═══ Information shown
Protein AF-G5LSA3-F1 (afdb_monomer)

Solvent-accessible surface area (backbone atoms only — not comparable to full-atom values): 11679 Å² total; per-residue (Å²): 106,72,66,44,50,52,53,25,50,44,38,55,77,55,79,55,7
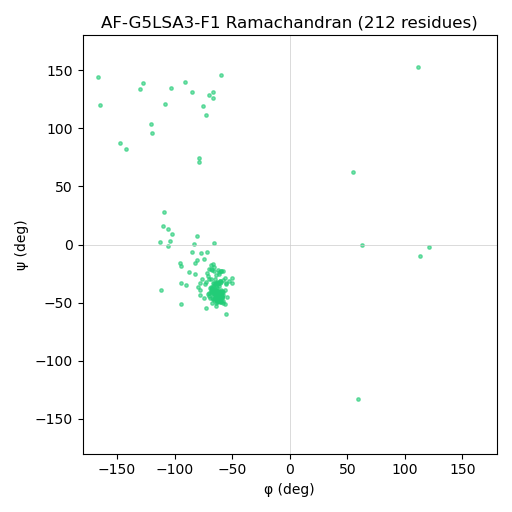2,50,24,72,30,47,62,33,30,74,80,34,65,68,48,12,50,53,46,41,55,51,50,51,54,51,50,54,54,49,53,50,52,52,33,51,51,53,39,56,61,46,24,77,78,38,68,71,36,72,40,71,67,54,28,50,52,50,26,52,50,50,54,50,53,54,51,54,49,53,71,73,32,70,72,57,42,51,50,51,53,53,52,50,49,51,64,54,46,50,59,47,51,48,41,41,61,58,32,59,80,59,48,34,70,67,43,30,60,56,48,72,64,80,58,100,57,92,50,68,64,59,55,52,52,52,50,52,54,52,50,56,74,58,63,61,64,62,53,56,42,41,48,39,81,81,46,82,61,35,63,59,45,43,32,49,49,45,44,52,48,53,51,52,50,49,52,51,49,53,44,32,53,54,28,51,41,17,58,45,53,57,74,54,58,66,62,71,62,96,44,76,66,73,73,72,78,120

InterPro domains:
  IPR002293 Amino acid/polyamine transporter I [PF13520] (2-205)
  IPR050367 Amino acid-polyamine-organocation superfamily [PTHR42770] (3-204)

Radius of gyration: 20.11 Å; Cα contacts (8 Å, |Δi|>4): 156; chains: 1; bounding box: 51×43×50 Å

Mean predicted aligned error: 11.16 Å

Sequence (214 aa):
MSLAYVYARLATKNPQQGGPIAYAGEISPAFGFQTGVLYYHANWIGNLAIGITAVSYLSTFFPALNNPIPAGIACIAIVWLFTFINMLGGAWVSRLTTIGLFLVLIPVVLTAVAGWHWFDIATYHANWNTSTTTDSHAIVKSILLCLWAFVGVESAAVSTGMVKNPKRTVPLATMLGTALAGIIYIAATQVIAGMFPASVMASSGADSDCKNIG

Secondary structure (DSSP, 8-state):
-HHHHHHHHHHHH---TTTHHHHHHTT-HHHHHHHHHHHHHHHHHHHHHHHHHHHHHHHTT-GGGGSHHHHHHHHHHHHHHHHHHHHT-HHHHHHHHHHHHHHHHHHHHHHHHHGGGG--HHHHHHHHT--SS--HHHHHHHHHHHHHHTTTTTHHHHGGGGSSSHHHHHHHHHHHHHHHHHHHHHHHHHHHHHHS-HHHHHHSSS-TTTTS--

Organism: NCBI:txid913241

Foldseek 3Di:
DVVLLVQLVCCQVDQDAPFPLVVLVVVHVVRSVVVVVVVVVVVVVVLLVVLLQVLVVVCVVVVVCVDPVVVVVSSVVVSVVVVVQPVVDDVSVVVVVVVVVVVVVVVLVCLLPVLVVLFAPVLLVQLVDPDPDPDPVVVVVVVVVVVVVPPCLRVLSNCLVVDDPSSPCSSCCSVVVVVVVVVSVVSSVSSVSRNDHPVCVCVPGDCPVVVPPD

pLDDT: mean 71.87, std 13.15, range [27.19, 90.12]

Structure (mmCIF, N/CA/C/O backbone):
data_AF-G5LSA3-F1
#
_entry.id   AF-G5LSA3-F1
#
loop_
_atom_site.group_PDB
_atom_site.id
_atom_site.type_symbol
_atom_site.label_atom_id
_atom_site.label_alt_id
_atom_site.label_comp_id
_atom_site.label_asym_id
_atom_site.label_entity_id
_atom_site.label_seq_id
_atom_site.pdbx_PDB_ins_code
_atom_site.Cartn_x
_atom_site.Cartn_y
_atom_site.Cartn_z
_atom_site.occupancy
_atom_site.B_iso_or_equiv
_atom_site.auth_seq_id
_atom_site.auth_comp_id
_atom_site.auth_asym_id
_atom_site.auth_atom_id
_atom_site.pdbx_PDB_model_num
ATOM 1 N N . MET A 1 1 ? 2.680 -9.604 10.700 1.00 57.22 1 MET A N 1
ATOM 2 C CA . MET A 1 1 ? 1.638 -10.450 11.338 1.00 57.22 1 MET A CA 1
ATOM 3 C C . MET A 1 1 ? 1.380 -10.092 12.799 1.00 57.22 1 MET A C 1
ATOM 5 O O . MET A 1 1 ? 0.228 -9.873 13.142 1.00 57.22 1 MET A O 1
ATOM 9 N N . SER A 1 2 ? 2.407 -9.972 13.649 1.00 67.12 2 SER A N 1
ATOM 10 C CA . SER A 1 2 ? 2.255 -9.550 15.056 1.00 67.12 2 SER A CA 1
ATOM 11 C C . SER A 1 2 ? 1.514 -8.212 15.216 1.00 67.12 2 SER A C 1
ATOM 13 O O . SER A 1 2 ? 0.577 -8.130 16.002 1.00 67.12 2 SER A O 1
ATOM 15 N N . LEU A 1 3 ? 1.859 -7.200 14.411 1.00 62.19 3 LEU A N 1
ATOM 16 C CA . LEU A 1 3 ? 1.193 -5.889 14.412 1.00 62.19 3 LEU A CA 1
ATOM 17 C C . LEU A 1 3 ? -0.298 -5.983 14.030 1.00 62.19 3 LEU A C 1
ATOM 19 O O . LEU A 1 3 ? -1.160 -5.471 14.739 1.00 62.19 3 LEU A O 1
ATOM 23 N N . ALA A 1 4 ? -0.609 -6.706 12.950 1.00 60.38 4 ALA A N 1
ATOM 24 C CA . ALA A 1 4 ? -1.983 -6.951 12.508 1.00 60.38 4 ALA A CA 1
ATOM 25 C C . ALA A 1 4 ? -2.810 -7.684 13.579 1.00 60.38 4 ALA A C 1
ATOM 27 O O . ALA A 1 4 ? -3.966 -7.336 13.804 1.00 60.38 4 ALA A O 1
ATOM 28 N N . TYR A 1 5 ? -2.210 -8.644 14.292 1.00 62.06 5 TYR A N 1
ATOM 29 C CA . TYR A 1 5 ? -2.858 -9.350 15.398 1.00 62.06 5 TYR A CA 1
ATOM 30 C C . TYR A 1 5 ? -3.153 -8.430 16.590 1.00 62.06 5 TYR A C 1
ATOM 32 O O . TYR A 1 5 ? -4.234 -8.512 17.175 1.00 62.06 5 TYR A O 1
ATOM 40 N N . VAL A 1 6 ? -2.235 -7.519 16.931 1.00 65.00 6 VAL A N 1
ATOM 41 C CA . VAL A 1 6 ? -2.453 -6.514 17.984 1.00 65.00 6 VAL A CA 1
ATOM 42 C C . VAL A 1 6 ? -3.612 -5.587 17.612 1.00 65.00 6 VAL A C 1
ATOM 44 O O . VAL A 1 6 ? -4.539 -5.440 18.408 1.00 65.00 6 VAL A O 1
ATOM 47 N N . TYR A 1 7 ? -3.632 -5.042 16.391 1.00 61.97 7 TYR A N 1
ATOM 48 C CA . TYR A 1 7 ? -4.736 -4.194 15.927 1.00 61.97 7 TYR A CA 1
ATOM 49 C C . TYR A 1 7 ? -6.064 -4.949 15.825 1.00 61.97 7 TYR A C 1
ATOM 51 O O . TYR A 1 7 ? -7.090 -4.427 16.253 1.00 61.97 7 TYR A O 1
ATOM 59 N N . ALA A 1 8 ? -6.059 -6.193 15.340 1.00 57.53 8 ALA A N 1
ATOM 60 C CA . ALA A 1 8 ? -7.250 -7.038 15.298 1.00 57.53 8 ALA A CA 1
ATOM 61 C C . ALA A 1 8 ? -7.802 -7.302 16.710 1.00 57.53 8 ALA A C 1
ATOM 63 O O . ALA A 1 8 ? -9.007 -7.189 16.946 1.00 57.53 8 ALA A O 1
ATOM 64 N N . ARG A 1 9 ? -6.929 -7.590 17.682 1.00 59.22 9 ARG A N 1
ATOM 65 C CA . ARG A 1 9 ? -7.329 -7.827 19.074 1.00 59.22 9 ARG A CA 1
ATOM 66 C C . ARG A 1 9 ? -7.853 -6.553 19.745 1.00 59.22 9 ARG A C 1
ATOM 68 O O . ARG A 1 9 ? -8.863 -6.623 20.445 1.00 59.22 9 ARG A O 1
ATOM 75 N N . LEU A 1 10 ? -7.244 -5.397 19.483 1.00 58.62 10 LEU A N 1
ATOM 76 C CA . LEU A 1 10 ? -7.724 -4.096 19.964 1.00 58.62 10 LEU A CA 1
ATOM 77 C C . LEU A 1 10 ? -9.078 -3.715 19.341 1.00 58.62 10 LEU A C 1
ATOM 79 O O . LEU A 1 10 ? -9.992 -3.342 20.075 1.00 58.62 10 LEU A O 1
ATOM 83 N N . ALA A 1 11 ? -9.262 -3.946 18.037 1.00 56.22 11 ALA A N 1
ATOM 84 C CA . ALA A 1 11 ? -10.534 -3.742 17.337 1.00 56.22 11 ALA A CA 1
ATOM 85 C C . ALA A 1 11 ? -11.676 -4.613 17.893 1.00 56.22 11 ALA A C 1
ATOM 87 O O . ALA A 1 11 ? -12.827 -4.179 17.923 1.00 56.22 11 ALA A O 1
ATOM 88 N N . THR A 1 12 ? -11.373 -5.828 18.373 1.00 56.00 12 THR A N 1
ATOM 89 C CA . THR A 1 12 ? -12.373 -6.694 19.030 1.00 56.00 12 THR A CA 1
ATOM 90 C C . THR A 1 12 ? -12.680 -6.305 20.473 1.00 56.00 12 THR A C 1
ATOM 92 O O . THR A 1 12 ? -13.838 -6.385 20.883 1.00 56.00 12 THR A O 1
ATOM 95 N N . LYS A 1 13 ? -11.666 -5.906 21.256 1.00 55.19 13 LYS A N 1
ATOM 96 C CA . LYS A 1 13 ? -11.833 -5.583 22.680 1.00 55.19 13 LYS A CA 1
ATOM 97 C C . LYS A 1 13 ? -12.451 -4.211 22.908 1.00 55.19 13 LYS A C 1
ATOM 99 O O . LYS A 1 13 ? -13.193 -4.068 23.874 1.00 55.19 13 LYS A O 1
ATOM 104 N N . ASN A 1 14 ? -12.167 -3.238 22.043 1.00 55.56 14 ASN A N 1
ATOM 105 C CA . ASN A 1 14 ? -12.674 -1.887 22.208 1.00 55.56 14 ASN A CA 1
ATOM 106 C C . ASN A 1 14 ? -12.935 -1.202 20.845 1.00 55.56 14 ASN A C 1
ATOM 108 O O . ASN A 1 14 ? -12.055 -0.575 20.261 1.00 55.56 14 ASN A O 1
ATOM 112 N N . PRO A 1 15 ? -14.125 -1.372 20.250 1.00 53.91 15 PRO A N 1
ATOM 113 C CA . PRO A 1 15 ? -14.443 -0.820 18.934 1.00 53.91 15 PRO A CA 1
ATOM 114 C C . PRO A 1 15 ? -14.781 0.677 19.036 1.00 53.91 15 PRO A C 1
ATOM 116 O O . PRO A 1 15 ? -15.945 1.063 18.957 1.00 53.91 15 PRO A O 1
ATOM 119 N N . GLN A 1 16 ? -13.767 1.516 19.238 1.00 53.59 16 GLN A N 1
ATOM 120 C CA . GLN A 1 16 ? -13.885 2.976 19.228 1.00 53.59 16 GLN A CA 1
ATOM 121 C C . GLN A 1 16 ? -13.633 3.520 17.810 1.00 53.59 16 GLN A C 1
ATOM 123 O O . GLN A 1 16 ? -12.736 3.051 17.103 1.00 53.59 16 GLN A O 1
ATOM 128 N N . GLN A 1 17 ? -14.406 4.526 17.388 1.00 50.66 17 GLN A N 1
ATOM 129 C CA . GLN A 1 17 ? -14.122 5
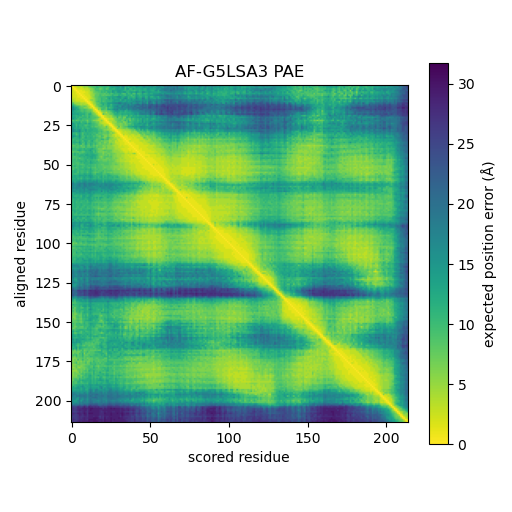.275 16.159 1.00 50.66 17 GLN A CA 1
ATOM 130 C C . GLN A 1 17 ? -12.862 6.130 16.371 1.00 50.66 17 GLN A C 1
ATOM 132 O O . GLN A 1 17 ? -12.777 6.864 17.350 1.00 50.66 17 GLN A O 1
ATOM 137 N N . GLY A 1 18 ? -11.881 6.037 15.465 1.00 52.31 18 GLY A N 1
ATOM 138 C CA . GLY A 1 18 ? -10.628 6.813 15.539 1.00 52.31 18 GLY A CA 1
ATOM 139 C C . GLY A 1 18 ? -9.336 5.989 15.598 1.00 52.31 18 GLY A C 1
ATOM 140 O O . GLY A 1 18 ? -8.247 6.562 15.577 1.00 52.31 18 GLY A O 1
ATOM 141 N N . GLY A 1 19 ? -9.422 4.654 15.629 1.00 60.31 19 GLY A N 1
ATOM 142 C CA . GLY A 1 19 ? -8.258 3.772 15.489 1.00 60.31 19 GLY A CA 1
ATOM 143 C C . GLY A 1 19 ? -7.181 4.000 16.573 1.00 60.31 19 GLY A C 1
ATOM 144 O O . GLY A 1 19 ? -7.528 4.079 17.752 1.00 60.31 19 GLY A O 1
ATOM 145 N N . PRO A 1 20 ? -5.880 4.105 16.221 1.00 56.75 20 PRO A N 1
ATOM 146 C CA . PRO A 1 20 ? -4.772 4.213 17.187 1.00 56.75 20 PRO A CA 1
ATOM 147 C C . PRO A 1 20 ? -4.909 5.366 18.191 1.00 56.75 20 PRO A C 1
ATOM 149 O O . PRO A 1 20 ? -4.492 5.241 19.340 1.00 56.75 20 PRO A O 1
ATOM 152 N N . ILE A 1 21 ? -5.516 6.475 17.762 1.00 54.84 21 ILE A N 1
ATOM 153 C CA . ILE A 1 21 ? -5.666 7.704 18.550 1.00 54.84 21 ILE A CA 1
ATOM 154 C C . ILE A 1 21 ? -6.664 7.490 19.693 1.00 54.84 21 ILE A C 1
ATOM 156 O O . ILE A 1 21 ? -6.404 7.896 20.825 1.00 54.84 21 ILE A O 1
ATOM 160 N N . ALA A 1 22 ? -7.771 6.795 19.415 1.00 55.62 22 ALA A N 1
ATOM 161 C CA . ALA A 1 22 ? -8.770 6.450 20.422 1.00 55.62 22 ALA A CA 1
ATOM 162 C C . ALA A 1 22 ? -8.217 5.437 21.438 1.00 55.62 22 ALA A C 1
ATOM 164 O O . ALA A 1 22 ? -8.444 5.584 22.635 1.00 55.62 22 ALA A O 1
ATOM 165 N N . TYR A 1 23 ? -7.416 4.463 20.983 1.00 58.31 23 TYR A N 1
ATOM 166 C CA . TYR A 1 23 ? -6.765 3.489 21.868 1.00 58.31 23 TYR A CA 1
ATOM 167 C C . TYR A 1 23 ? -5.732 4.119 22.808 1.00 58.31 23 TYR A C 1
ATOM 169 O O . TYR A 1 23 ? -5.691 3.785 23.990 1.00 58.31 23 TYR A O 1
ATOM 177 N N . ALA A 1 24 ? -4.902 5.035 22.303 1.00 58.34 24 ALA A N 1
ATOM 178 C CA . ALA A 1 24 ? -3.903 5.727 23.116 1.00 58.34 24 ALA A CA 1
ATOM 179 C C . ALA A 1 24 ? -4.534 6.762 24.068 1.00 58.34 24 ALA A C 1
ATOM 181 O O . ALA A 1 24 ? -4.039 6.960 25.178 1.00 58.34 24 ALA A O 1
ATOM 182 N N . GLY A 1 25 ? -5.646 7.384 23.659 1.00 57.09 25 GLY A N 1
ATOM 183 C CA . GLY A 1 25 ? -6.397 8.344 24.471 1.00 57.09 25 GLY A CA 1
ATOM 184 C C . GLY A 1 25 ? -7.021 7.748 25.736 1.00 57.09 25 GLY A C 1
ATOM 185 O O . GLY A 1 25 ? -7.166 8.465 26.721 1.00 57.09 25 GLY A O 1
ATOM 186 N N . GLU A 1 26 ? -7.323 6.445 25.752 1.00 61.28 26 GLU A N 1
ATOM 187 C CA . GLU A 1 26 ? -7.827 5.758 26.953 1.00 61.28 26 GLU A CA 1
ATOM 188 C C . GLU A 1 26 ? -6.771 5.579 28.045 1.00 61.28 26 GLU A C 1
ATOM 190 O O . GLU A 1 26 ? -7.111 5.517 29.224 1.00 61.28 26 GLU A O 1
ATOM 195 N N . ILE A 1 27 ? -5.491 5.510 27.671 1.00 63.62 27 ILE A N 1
══════
═══ Information shown
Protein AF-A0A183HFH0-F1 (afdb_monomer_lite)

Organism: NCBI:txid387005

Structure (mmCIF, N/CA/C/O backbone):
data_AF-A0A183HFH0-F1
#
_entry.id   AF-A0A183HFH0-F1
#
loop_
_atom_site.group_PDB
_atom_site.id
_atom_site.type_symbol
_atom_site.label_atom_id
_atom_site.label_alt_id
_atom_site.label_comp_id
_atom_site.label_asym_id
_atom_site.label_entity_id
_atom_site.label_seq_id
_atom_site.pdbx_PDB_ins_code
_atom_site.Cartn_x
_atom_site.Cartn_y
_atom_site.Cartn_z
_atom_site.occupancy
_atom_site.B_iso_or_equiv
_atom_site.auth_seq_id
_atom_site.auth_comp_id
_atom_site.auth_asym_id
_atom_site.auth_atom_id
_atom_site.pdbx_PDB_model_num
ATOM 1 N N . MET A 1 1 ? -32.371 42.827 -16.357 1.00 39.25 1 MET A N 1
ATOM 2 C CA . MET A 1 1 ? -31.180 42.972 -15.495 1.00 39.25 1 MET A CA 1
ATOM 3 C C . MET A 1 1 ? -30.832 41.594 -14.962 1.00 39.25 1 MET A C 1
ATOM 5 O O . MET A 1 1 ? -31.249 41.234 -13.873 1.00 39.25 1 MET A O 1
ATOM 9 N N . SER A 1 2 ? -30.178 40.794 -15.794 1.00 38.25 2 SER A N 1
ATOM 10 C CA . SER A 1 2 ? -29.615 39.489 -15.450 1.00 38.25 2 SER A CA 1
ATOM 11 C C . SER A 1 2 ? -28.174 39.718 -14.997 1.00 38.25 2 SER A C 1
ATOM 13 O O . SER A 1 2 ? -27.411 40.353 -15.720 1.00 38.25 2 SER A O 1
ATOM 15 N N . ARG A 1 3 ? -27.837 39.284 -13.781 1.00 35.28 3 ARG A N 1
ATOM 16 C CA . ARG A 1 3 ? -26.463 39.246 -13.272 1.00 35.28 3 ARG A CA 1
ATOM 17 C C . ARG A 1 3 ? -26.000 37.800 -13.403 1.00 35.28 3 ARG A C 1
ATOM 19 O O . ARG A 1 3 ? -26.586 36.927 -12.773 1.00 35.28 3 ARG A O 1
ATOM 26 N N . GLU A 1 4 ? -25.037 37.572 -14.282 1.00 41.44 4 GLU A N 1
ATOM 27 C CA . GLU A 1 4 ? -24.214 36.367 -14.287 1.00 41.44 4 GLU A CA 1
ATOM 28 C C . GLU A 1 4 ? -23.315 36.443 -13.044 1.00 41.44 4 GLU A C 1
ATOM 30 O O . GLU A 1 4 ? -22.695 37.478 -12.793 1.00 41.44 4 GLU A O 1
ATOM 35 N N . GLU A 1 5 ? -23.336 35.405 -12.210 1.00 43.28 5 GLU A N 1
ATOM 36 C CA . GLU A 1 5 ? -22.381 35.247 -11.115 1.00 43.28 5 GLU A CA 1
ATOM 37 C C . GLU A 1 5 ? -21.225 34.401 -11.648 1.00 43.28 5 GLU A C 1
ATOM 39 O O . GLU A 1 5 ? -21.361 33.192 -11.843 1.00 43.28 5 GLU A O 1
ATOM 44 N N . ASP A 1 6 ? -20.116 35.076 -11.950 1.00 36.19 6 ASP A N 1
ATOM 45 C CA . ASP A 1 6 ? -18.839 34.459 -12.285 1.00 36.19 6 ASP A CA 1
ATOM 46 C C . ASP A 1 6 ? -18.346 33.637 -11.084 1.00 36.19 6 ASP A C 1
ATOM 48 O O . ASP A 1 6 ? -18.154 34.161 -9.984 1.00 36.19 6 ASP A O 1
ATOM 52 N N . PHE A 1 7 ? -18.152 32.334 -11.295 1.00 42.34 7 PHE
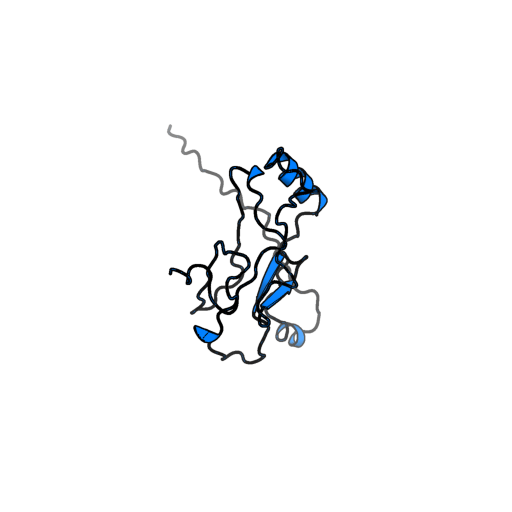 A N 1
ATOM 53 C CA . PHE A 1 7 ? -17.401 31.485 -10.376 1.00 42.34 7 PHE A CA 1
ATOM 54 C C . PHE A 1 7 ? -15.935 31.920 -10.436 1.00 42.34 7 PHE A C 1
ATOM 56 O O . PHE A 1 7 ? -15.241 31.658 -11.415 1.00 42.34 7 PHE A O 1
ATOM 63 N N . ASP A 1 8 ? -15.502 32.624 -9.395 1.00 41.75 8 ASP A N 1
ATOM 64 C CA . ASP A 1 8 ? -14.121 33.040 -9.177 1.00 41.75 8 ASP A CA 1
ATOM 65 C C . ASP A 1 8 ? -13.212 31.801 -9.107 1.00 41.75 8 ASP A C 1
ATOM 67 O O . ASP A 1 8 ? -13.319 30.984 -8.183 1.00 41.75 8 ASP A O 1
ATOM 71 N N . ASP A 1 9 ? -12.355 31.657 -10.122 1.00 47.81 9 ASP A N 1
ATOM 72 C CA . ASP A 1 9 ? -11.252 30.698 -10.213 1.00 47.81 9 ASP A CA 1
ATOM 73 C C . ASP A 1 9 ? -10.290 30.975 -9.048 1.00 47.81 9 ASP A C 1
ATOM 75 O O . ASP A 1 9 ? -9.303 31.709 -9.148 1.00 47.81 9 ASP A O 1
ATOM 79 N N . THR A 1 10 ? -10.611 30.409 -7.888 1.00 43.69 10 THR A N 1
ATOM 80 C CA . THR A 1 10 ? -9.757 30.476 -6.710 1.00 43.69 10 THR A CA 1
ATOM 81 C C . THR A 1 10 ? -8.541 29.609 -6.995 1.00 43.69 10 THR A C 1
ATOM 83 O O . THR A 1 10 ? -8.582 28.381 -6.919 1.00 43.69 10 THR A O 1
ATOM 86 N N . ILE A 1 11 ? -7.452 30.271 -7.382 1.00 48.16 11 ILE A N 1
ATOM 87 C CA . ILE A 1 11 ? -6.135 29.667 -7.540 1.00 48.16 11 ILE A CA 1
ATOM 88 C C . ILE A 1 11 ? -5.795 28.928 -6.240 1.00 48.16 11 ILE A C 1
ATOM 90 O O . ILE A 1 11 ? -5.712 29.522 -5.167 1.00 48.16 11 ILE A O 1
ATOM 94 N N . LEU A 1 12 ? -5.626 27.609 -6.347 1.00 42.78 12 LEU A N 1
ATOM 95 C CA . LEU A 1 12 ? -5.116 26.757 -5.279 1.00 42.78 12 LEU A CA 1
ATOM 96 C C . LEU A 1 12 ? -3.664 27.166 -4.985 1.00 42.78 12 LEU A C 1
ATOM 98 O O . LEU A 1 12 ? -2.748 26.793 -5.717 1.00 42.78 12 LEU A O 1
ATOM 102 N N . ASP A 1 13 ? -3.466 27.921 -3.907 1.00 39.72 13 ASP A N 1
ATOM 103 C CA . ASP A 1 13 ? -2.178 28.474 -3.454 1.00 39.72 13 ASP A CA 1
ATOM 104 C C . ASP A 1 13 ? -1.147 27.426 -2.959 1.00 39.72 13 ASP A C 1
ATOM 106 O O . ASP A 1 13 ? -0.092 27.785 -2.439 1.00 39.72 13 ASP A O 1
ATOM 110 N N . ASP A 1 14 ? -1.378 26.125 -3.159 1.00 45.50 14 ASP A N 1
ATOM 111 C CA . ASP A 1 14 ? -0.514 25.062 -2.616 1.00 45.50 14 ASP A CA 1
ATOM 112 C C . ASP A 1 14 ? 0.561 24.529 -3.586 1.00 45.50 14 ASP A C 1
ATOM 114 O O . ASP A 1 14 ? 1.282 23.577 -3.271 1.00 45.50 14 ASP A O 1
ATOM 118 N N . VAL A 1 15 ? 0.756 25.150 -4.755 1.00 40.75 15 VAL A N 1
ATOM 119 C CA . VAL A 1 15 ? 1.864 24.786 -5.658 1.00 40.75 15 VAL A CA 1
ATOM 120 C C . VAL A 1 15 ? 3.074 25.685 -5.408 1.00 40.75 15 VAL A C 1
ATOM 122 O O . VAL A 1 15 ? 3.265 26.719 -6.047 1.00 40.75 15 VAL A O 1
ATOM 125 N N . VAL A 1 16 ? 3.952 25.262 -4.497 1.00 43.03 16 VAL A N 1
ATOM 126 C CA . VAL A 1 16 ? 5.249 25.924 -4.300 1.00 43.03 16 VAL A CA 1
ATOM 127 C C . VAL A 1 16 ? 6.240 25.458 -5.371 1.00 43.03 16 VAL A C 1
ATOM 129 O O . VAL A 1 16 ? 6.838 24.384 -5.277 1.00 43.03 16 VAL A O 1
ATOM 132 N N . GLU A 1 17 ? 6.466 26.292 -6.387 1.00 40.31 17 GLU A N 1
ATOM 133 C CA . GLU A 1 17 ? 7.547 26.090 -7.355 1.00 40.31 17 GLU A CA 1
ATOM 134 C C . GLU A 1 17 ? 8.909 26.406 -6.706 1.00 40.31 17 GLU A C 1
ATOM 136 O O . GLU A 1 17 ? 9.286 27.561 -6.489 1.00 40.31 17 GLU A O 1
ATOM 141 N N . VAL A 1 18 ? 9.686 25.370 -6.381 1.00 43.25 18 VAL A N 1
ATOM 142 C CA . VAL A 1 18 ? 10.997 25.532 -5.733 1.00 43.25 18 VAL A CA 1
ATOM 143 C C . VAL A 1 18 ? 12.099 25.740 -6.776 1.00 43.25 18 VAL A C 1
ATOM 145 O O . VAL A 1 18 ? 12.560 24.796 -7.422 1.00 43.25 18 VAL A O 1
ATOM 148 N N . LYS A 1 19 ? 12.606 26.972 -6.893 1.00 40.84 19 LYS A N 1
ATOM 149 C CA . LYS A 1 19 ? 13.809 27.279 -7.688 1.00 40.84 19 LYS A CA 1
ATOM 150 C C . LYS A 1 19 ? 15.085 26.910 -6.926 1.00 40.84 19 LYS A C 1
══════
**Your objective**
What you return should be exactly the lines above, starting at the one with "ATOM 145 N N" and ending at the one with "ATOM 177 N N", and nothing else.

**Task output**
ATOM 145 N N . PRO A 1 20 ? -5.880 4.105 16.221 1.00 56.75 20 PRO A N 1
ATOM 146 C CA . PRO A 1 20 ? -4.772 4.213 17.187 1.00 56.75 20 PRO A CA 1
ATOM 147 C C . PRO A 1 20 ? -4.909 5.366 18.191 1.00 56.75 20 PRO A C 1
ATOM 149 O O . PRO A 1 20 ? -4.492 5.241 19.340 1.00 56.75 20 PRO A O 1
ATOM 152 N N . ILE A 1 21 ? -5.516 6.475 17.762 1.00 54.84 21 ILE A N 1
ATOM 153 C CA . ILE A 1 21 ? -5.666 7.704 18.550 1.00 54.84 21 ILE A CA 1
ATOM 154 C C . ILE A 1 21 ? -6.664 7.490 19.693 1.00 54.84 21 ILE A C 1
ATOM 156 O O . ILE A 1 21 ? -6.404 7.896 20.825 1.00 54.84 21 ILE A O 1
ATOM 160 N N . ALA A 1 22 ? -7.771 6.795 19.415 1.00 55.62 22 ALA A N 1
ATOM 161 C CA . ALA A 1 22 ? -8.770 6.450 20.422 1.00 55.62 22 ALA A CA 1
ATOM 162 C C . ALA A 1 22 ? -8.217 5.437 21.438 1.00 55.62 22 ALA A C 1
ATOM 164 O O . ALA A 1 22 ? -8.444 5.584 22.635 1.00 55.62 22 ALA A O 1
ATOM 165 N N . TYR A 1 23 ? -7.416 4.463 20.983 1.00 58.31 23 TYR A N 1
ATOM 166 C CA . TYR A 1 23 ? -6.765 3.489 21.868 1.00 58.31 23 TYR A CA 1
ATOM 167 C C . TYR A 1 23 ? -5.732 4.119 22.808 1.00 58.31 23 TYR A C 1
ATOM 169 O O . TYR A 1 23 ? -5.691 3.785 23.990 1.00 58.31 23 TYR A O 1
ATOM 177 N N . ALA A 1 24 ? -4.902 5.035 22.303 1.00 58.34 24 ALA A N 1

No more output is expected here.